Using Foreign Courts to Attack U.S. Companies; Dole Still Wins

By October 21, 2009Briefly Legal, Trade

From Bloomberg, “Dole Doesn’t Have to Pay Nicaraguan Verdict, U.S. Judge Rules“:

Oct. 21 (Bloomberg) — Dole Food Inc., the world’s biggest fresh fruit and vegetables producer, can’t be forced in the U.S. to pay a $97 million verdict issued by a Nicaraguan court, a federal judge said.

The award, won four years ago by 150 Nicaraguans who claimed they suffered injuries from pesticides used at Dole’s banana plantations in the 1970s, can’t be enforced because it was based on a law that violates international legal standards, U.S. District Judge Paul Huck in Miami said in a ruling yesterday.

“The law under which this case was tried stripped defendants of their basic right in any adversarial proceeding to produce evidence in their favor and rebut the plaintiffs’ claims,” Huck said.

A major ruling, with obvious implications for the lawsuit against Chevron in Ecuador, where the rule of law has deteriorated under leftist President Rafael Correa amid compelling evidence of judicial corruption.

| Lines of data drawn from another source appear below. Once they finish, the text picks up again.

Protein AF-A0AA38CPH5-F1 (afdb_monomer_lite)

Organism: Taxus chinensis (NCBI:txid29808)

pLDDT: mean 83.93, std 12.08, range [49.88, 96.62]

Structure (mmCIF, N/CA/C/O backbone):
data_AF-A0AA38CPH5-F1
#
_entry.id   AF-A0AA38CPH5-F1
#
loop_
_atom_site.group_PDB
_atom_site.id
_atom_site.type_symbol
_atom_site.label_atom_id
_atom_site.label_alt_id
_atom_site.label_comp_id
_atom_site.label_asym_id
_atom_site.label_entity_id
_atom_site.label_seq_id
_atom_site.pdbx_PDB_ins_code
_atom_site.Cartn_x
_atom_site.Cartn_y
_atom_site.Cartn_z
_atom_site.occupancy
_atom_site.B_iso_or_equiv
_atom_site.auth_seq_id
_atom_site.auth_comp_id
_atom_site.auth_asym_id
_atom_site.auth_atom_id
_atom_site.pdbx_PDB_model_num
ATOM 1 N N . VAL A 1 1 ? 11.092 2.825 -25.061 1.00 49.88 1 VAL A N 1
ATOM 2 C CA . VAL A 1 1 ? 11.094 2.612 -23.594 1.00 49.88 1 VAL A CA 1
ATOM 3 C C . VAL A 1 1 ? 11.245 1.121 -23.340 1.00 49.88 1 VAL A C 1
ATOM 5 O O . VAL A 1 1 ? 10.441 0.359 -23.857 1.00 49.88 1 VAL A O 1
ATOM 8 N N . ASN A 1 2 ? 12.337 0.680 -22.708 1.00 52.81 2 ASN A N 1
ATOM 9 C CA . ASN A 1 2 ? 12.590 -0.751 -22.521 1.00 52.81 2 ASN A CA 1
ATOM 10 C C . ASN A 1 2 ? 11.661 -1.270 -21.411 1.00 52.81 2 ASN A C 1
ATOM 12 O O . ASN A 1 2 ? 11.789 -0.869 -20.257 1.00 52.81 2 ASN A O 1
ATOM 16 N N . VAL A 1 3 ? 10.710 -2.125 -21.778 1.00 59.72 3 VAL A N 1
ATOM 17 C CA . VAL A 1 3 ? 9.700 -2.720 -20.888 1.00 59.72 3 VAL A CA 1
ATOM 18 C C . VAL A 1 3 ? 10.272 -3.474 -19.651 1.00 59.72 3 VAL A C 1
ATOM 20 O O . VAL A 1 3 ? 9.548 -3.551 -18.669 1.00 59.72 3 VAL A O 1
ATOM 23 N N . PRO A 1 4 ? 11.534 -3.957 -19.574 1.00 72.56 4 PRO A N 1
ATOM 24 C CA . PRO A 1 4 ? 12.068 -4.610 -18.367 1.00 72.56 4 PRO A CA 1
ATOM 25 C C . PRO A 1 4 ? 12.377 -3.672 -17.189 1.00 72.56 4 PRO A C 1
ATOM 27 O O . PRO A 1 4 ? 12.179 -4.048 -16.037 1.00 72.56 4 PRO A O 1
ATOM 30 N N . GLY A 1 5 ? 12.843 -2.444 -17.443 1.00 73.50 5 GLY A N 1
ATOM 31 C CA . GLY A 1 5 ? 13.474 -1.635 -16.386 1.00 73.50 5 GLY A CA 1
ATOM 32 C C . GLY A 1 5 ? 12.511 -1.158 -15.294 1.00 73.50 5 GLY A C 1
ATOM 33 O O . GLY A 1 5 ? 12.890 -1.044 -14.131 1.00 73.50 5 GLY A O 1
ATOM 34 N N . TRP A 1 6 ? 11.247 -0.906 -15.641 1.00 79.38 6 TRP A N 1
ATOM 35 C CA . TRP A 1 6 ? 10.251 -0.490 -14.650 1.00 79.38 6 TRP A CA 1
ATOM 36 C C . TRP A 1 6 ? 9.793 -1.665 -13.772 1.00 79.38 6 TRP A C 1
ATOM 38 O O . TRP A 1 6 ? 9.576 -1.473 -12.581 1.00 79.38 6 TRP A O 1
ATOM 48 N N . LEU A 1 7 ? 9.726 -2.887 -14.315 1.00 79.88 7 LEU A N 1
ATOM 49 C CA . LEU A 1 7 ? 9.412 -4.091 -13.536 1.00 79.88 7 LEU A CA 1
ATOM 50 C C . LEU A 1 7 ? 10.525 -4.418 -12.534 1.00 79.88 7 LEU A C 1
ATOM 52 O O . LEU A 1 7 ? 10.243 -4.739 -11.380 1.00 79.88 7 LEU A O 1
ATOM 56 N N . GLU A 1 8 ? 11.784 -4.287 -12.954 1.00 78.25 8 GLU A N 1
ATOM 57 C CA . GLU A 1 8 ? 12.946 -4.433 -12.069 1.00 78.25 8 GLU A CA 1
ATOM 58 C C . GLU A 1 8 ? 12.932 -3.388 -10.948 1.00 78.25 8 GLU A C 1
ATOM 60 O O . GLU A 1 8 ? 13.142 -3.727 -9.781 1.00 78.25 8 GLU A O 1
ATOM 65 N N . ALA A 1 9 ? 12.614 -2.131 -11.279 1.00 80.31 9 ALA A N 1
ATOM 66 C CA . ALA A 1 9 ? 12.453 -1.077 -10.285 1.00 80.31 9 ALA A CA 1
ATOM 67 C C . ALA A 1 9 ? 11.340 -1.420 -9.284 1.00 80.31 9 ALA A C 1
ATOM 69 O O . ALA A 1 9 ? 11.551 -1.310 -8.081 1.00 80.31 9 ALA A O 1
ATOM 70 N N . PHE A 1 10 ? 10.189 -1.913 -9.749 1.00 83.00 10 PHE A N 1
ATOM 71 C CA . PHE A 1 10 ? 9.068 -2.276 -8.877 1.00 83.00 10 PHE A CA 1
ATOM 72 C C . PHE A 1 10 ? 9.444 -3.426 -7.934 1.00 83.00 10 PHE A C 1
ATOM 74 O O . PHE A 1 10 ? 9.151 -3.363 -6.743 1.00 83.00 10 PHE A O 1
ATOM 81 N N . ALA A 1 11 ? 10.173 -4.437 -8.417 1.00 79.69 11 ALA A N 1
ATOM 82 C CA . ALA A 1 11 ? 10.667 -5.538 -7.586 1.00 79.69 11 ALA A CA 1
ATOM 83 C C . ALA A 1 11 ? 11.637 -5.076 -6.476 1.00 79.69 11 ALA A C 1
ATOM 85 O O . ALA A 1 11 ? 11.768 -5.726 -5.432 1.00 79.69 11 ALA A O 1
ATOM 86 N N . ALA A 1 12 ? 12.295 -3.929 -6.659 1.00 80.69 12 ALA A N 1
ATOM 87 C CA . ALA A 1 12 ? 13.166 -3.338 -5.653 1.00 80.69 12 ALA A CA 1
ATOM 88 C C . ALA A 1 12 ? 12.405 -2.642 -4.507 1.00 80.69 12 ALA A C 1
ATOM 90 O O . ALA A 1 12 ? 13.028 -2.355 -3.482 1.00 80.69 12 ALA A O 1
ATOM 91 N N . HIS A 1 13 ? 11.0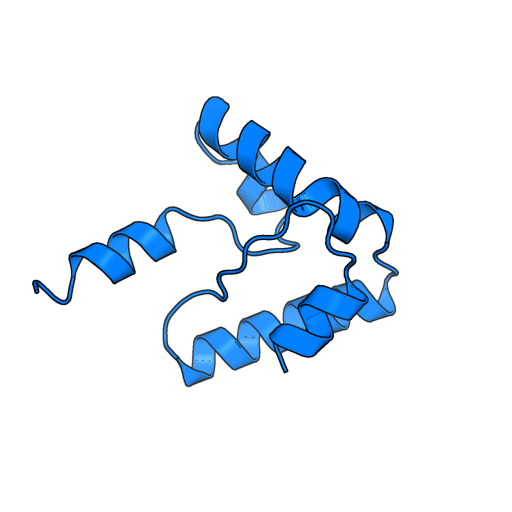76 -2.470 -4.578 1.00 79.56 13 HIS A N 1
ATOM 92 C CA . HIS A 1 13 ? 10.263 -1.892 -3.496 1.00 79.56 13 HIS A CA 1
ATOM 93 C C . HIS A 1 13 ? 9.654 -2.963 -2.571 1.00 79.56 13 HIS A C 1
ATOM 95 O O . HIS A 1 13 ? 9.312 -4.056 -3.017 1.00 79.56 13 HIS A O 1
ATOM 101 N N . PRO A 1 14 ? 9.633 -2.748 -1.242 1.00 83.19 14 PRO A N 1
ATOM 102 C CA . PRO A 1 14 ? 8.918 -3.627 -0.320 1.00 83.19 14 PRO A CA 1
ATOM 103 C C . PRO A 1 14 ? 7.407 -3.420 -0.472 1.00 83.19 14 PRO A C 1
ATOM 105 O O . PRO A 1 14 ? 6.948 -2.292 -0.648 1.00 83.19 14 PRO A O 1
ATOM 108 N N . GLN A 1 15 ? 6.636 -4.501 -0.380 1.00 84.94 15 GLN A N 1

UPDATE (11:52 a.m.): And here’s a good piece at The Wall Street Journal’s Law Blog, with many links, “Dole on a Roll: Court Declines to Enforce $97M Judgment“:

Nicaraguan courts since 2002 have issued judgments in 32 such suits for a total of $2.05 billion against Dole and pesticide makers, Dole said. The company said that if the plaintiffs had won in Miami, their lawyers would try in U.S. courts to collect the other judgments that the companies have refused to pay.

“This is a powerful ruling,” said Ted Boutros, a lawyer for Dole. “It will be a major deterrent to bringing other verdicts to the U.S.”